DATA SECTION:

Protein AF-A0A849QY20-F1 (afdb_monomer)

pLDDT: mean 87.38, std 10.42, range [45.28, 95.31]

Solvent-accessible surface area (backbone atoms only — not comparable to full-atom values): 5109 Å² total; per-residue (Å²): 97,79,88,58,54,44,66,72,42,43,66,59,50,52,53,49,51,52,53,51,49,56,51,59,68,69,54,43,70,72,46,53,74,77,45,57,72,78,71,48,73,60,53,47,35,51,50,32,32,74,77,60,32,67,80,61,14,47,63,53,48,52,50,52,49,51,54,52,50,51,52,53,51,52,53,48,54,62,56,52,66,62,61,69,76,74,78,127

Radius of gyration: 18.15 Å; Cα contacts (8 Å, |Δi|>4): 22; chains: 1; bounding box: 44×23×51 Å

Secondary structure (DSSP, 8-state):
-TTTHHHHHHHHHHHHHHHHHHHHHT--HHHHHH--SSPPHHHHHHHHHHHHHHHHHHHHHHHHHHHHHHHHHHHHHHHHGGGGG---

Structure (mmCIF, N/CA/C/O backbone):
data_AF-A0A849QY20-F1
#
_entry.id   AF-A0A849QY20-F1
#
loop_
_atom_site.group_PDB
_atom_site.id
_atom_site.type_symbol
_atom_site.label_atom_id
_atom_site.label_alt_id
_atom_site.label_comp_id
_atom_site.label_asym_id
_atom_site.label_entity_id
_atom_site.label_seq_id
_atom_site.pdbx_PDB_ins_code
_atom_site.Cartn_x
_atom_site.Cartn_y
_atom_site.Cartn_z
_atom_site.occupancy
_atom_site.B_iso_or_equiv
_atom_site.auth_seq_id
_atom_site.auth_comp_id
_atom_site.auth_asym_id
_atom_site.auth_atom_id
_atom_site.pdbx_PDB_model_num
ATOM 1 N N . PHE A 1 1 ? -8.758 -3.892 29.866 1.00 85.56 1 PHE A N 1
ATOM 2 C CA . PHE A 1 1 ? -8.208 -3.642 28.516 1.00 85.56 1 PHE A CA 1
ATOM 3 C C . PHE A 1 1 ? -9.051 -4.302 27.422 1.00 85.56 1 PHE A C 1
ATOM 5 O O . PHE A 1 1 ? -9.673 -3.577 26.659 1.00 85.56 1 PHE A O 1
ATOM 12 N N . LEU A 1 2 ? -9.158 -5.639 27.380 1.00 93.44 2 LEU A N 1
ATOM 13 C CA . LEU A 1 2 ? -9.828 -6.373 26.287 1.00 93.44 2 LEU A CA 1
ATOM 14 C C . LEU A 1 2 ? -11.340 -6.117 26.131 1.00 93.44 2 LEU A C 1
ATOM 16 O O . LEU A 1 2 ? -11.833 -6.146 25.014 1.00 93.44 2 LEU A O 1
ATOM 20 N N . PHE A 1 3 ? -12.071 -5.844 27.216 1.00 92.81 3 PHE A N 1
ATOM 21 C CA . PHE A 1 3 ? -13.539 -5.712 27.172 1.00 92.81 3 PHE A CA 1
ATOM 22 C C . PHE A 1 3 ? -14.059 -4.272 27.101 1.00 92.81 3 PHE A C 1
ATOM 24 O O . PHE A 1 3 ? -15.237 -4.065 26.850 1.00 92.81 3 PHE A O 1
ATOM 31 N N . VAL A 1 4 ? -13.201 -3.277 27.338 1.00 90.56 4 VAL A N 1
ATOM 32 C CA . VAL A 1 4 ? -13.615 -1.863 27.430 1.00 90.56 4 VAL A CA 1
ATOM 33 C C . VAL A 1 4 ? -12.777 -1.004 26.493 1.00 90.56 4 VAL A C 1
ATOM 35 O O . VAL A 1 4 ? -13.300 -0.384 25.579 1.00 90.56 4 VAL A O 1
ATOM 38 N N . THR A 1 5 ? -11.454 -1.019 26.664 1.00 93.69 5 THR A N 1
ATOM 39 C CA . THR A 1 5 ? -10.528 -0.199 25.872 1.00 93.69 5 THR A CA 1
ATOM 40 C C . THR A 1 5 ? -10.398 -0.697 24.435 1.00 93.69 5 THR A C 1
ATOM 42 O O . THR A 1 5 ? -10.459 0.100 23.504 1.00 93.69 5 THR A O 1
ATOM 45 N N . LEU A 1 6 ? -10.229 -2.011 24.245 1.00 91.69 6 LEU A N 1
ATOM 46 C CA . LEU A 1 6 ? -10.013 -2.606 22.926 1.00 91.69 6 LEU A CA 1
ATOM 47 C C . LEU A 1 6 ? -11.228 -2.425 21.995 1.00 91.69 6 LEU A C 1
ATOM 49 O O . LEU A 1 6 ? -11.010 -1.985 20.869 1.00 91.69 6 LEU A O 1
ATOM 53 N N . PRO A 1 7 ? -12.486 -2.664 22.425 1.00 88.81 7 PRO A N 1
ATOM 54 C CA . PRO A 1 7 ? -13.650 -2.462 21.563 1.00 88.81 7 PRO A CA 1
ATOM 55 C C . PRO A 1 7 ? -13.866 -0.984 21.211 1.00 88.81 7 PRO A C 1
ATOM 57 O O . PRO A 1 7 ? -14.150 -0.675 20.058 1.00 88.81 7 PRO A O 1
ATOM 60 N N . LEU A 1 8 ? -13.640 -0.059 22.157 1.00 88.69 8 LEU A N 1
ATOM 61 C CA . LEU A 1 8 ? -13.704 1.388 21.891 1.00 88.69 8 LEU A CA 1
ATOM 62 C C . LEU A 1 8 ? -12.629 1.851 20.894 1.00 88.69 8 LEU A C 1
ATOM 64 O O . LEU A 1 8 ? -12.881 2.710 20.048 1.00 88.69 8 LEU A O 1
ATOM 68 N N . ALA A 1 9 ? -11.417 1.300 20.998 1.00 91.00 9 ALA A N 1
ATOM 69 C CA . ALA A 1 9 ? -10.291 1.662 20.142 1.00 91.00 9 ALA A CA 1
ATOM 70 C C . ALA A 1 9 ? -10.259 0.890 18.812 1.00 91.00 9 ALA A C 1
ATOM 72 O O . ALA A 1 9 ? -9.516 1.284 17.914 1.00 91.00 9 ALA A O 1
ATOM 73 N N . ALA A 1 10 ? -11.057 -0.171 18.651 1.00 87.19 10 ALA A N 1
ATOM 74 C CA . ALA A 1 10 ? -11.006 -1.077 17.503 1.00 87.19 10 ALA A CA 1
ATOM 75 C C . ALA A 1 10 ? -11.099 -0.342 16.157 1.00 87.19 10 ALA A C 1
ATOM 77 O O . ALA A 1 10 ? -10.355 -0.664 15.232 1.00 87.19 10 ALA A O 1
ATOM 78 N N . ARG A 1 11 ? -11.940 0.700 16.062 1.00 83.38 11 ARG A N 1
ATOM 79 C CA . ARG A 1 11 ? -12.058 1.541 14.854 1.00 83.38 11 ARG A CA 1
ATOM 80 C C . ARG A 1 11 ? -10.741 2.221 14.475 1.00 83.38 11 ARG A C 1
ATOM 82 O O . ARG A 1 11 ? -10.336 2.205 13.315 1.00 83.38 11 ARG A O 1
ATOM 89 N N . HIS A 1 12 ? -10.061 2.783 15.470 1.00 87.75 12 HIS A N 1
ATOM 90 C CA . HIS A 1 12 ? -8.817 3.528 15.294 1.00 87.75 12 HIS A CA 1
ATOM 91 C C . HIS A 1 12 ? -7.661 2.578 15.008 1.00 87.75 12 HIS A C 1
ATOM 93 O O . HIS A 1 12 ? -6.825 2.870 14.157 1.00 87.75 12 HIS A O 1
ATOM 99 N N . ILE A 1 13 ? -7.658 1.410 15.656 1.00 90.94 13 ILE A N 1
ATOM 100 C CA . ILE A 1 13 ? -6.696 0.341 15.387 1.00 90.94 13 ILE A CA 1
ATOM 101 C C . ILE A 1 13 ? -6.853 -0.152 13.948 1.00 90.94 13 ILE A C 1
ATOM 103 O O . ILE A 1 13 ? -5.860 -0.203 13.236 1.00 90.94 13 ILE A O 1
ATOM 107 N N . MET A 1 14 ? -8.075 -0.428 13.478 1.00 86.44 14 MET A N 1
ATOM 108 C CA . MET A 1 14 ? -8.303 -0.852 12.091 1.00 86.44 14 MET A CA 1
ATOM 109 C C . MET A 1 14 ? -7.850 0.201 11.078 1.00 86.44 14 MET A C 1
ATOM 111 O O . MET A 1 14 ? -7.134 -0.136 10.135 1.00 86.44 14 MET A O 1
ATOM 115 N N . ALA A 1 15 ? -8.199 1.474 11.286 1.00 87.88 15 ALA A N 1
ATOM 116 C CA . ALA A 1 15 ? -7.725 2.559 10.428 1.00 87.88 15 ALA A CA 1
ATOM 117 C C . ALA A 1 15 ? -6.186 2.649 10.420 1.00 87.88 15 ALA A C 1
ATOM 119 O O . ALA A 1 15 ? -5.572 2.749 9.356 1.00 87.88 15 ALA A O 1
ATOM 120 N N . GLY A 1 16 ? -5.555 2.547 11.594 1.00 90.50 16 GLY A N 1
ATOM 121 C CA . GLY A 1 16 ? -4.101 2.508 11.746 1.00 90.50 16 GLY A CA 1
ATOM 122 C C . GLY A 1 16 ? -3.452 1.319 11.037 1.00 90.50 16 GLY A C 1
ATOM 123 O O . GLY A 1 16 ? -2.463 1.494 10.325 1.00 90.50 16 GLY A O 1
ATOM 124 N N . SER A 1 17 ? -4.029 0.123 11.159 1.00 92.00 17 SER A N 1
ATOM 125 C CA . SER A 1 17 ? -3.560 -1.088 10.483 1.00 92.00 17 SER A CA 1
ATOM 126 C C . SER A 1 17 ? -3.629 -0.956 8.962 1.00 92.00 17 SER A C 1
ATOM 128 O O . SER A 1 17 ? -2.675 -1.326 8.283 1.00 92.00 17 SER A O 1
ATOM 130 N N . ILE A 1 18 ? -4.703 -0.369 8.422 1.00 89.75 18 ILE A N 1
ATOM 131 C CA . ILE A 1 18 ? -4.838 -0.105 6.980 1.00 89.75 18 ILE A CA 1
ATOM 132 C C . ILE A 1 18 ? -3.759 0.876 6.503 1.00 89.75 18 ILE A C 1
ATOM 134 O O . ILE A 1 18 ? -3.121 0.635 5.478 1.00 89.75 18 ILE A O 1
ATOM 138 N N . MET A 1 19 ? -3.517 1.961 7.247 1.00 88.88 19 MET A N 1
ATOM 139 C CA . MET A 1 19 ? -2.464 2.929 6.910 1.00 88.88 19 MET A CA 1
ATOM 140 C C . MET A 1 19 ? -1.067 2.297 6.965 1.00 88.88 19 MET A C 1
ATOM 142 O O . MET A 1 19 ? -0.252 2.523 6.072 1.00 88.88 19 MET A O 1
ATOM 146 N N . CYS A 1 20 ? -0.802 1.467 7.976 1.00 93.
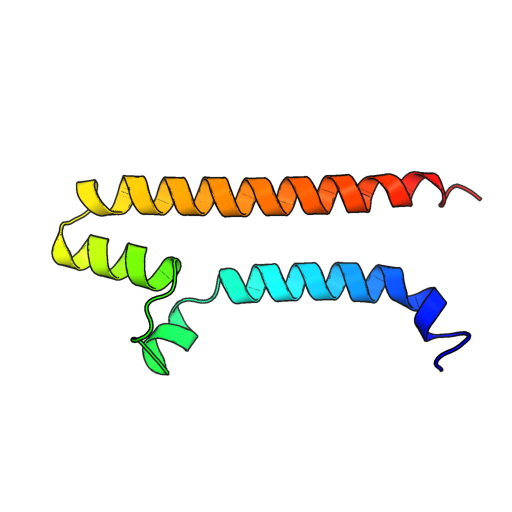50 20 CYS A N 1
ATOM 147 C CA . CYS A 1 20 ? 0.446 0.716 8.100 1.00 93.50 20 CYS A CA 1
ATOM 148 C C . CYS A 1 20 ? 0.642 -0.248 6.922 1.00 93.50 20 CYS A C 1
ATOM 150 O O . CYS A 1 20 ? 1.716 -0.292 6.326 1.00 93.50 20 CYS A O 1
ATOM 152 N N . TRP A 1 21 ? -0.412 -0.960 6.526 1.00 91.50 21 TRP A N 1
ATOM 153 C CA . TRP A 1 21 ? -0.374 -1.865 5.383 1.00 91.50 21 TRP A CA 1
ATOM 154 C C . TRP A 1 21 ? -0.116 -1.124 4.064 1.00 91.50 21 TRP A C 1
ATOM 156 O O . TRP A 1 21 ? 0.764 -1.514 3.297 1.00 91.50 21 TRP A O 1
ATOM 166 N N . ALA A 1 22 ? -0.798 0.002 3.833 1.00 89.69 22 ALA A N 1
ATOM 167 C CA . ALA A 1 22 ? -0.551 0.856 2.670 1.00 89.69 22 ALA A CA 1
ATOM 168 C C . ALA A 1 22 ? 0.901 1.364 2.632 1.00 89.69 22 ALA A C 1
ATOM 170 O O . ALA A 1 22 ? 1.543 1.390 1.576 1.00 89.69 22 ALA A O 1
ATOM 171 N N . ARG A 1 23 ? 1.449 1.715 3.800 1.00 91.62 23 ARG A N 1
ATOM 172 C CA . ARG A 1 23 ? 2.843 2.134 3.944 1.00 91.62 23 ARG A CA 1
ATOM 173 C C . ARG A 1 23 ? 3.826 1.004 3.642 1.00 91.62 23 ARG A C 1
ATOM 175 O O . ARG A 1 23 ? 4.841 1.277 3.004 1.00 91.62 23 ARG A O 1
ATOM 182 N N . ALA A 1 24 ? 3.526 -0.220 4.076 1.00 91.56 24 ALA A N 1
ATOM 183 C CA . ALA A 1 24 ? 4.348 -1.401 3.826 1.00 91.56 24 ALA A CA 1
ATOM 184 C C . ALA A 1 24 ? 4.381 -1.776 2.337 1.00 91.56 24 ALA A C 1
ATOM 186 O O . ALA A 1 24 ? 5.441 
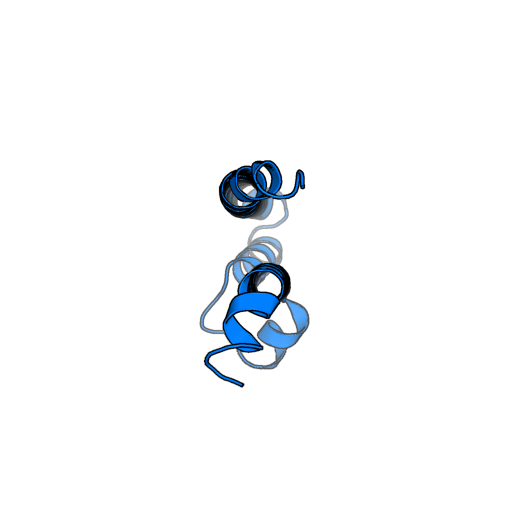-2.089 1.812 1.00 91.56 24 ALA A O 1
ATOM 187 N N . ILE A 1 25 ? 3.254 -1.674 1.627 1.00 89.12 25 ILE A N 1
ATOM 188 C CA . ILE A 1 25 ? 3.209 -1.905 0.170 1.00 89.12 25 ILE A CA 1
ATOM 189 C C . ILE A 1 25 ? 4.031 -0.872 -0.599 1.00 89.12 25 ILE A C 1
ATOM 191 O O . ILE A 1 25 ? 4.609 -1.180 -1.639 1.00 89.12 25 ILE A O 1
ATOM 195 N N . SER A 1 26 ? 4.069 0.354 -0.086 1.00 89.50 26 SER A N 1
ATOM 196 C CA . SER A 1 26 ? 4.801 1.460 -0.701 1.00 89.50 26 SER A CA 1
ATOM 197 C C . SER A 1 26 ? 6.301 1.432 -0.387 1.00 89.50 26 SER A C 1
ATOM 199 O O . SER A 1 26 ? 7.029 2.295 -0.876 1.00 89.50 26 SER A O 1
ATOM 201 N N . GLU A 1 27 ? 6.779 0.484 0.431 1.00 93.50 27 GLU A N 1
ATOM 202 C CA . GLU A 1 27 ? 8.210 0.318 0.667 1.00 93.50 27 GLU A CA 1
ATOM 203 C C . GLU A 1 27 ? 8.915 -0.289 -0.542 1.00 93.50 27 GLU A C 1
ATOM 205 O O . GLU A 1 27 ? 8.502 -1.299 -1.110 1.00 93.50 27 GLU A O 1
ATOM 210 N N . PHE A 1 28 ? 10.040 0.323 -0.888 1.00 91.12 28 PHE A N 1
ATOM 211 C CA . PHE A 1 28 ? 10.907 -0.128 -1.970 1.00 91.12 28 PHE A CA 1
ATOM 212 C C . PHE A 1 28 ? 12.360 -0.146 -1.502 1.00 91.12 28 PHE A C 1
ATOM 214 O O . PHE A 1 28 ? 13.009 -1.187 -1.551 1.00 91.12 28 PHE A O 1
ATOM 221 N N . GLY A 1 29 ? 12.855 0.985 -0.991 1.00 87.25 29 GLY A N 1
ATOM 222 C CA . GLY A 1 29 ? 14.264 1.146 -0.636 1.00 87.25 29 GLY A CA 1
ATOM 223 C C . GLY A 1 29 ? 14.721 0.174 0.448 1.00 87.25 29 GLY A C 1
ATOM 224 O O . GLY A 1 29 ? 15.700 -0.541 0.250 1.00 87.25 29 GLY A O 1
ATOM 225 N N . ALA A 1 30 ? 13.992 0.093 1.565 1.00 91.31 30 ALA A N 1
ATOM 226 C CA . ALA A 1 30 ? 14.375 -0.797 2.661 1.00 91.31 30 ALA A CA 1
ATOM 227 C C . ALA A 1 30 ? 14.374 -2.277 2.234 1.00 91.31 30 ALA A C 1
ATOM 229 O O . ALA A 1 30 ? 15.271 -3.033 2.604 1.00 91.31 30 ALA A O 1
ATOM 230 N N . VAL A 1 31 ? 13.395 -2.678 1.418 1.00 92.62 31 VAL A N 1
ATOM 231 C CA . VAL A 1 31 ? 13.236 -4.070 0.97
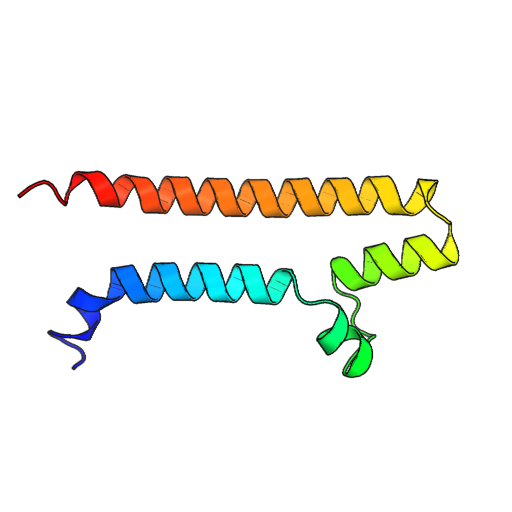6 1.00 92.62 31 VAL A CA 1
ATOM 232 C C . VAL A 1 31 ? 14.336 -4.471 -0.003 1.00 92.62 31 VAL A C 1
ATOM 234 O O . VAL A 1 31 ? 14.941 -5.519 0.185 1.00 92.62 31 VAL A O 1
ATOM 237 N N . VAL A 1 32 ? 14.659 -3.625 -0.989 1.00 93.00 32 VAL A N 1
ATOM 238 C CA . VAL A 1 32 ? 15.722 -3.896 -1.978 1.00 93.00 32 VAL A CA 1
ATOM 239 C C . VAL A 1 32 ? 17.075 -4.146 -1.321 1.00 93.00 32 VAL A C 1
ATOM 241 O O . VAL A 1 32 ? 17.820 -5.009 -1.778 1.00 93.00 32 VAL A O 1
ATOM 244 N N . ILE A 1 33 ? 17.392 -3.395 -0.264 1.00 93.56 33 ILE A N 1
ATOM 245 C CA . ILE A 1 33 ? 18.677 -3.511 0.432 1.00 93.56 33 ILE A CA 1
ATOM 246 C C . ILE A 1 33 ? 18.764 -4.803 1.251 1.00 93.56 33 ILE A C 1
ATOM 248 O O . ILE A 1 33 ? 19.823 -5.423 1.288 1.00 93.56 33 ILE A O 1
ATOM 252 N N . ILE A 1 34 ? 17.673 -5.214 1.905 1.00 94.69 34 ILE A N 1
ATOM 253 C CA . ILE A 1 34 ? 17.669 -6.398 2.777 1.00 94.69 34 ILE A CA 1
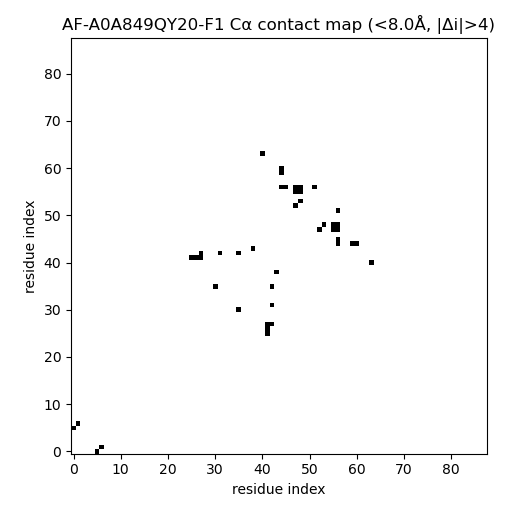ATOM 254 C C . ILE A 1 34 ? 17.477 -7.688 1.972 1.00 94.69 34 ILE A C 1
ATOM 256 O O . ILE A 1 34 ? 18.191 -8.664 2.189 1.00 94.69 34 ILE A O 1
ATOM 260 N N . ALA A 1 35 ? 16.492 -7.713 1.075 1.00 92.75 35 ALA A N 1
ATOM 261 C CA . ALA A 1 35 ? 16.091 -8.904 0.338 1.00 92.75 35 ALA A CA 1
ATOM 262 C C . ALA A 1 35 ? 15.548 -8.528 -1.045 1.00 92.75 35 ALA A C 1
ATOM 264 O O . ALA A 1 35 ? 14.368 -8.230 -1.220 1.00 92.75 35 ALA A O 1
ATOM 265 N N . TYR A 1 36 ? 16.423 -8.583 -2.049 1.00 89.75 36 TYR A N 1
ATOM 266 C CA . TYR A 1 36 ? 16.041 -8.331 -3.438 1.00 89.75 36 TYR A CA 1
ATOM 267 C C . TYR A 1 36 ? 15.198 -9.470 -4.040 1.00 89.75 36 TYR A C 1
ATOM 269 O O . TYR A 1 36 ? 14.239 -9.232 -4.774 1.00 89.75 36 TYR A O 1
ATOM 277 N N . TYR A 1 37 ? 15.542 -10.717 -3.708 1.00 91.19 37 TYR A N 1
ATOM 278 C CA . TYR A 1 37 ? 14.735 -11.899 -4.002 1.00 91.19 37 TYR A CA 1
ATOM 279 C C . TYR A 1 37 ? 14.116 -12.397 -2.
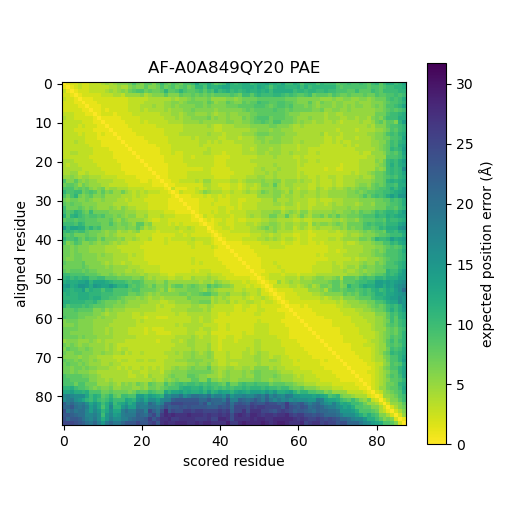692 1.00 91.19 37 TYR A C 1
ATOM 281 O O . TYR A 1 37 ? 14.859 -12.573 -1.724 1.00 91.19 37 TYR A O 1
ATOM 289 N N . PRO A 1 38 ? 12.796 -12.651 -2.625 1.00 90.25 38 PRO A N 1
ATOM 290 C CA . PRO A 1 38 ? 11.804 -12.688 -3.706 1.00 90.25 38 PRO A CA 1
ATOM 291 C C . PRO A 1 38 ? 11.325 -11.299 -4.164 1.00 90.25 38 PRO A C 1
ATOM 293 O O . PRO A 1 38 ? 11.056 -10.419 -3.352 1.00 90.25 38 PRO A O 1
ATOM 296 N N . MET A 1 39 ? 11.160 -11.124 -5.477 1.00 90.56 39 MET A N 1
ATOM 297 C CA . MET A 1 39 ? 10.723 -9.851 -6.054 1.00 90.56 39 MET A CA 1
ATOM 298 C C . MET A 1 39 ? 9.273 -9.521 -5.669 1.00 90.56 39 MET A C 1
ATOM 300 O O . MET A 1 39 ? 8.348 -10.283 -5.953 1.00 90.56 39 MET A O 1
ATOM 304 N N . ILE A 1 40 ? 9.078 -8.337 -5.096 1.00 91.50 40 ILE A N 1
ATOM 305 C CA . ILE A 1 40 ? 7.777 -7.717 -4.834 1.00 91.50 40 ILE A CA 1
ATOM 306 C C . ILE A 1 40 ? 7.399 -6.729 -5.952 1.00 91.50 40 ILE A C 1
ATOM 308 O O . ILE A 1 40 ? 8.211 -6.386 -6.811 1.00 91.50 40 ILE A O 1
ATOM 312 N N . GLY A 1 41 ? 6.154 -6.248 -5.959 1.00 90.44 41 GLY A N 1
ATOM 313 C CA . GLY A 1 41 ? 5.642 -5.348 -7.004 1.00 90.44 41 GLY A CA 1
ATOM 314 C C . GLY A 1 41 ? 6.558 -4.150 -7.326 1.00 90.44 41 GLY A C 1
ATOM 315 O O . GLY A 1 41 ? 6.950 -4.000 -8.484 1.00 90.44 41 GLY A O 1
ATOM 316 N N . PRO A 1 42 ? 6.969 -3.333 -6.333 1.00 90.94 42 PRO A N 1
ATOM 317 C CA . PRO A 1 42 ? 7.876 -2.204 -6.557 1.00 90.94 42 PRO A CA 1
ATOM 318 C C . PRO A 1 42 ? 9.250 -2.613 -7.109 1.00 90.94 42 PRO A C 1
ATOM 320 O O . PRO A 1 42 ? 9.767 -1.969 -8.022 1.00 90.94 42 PRO A O 1
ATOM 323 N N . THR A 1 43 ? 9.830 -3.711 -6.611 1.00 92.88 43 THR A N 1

HOW TO COMPLETE THIS TASK: From the line holding "ATOM 317 C CA" to the last line of the material above, reproduce every line exactly, and only those.

ANSWER FOR THIS EXERCISE:
ATOM 317 C CA . PRO A 1 42 ? 7.876 -2.204 -6.557 1.00 90.94 42 PRO A CA 1
ATOM 318 C C . PRO A 1 42 ? 9.250 -2.613 -7.109 1.00 90.94 42 PRO A C 1
ATOM 320 O O . PRO A 1 42 ? 9.767 -1.969 -8.022 1.00 90.94 42 PRO A O 1
ATOM 323 N N . THR A 1 43 ? 9.830 -3.711 -6.611 1.00 92.88 43 THR A N 1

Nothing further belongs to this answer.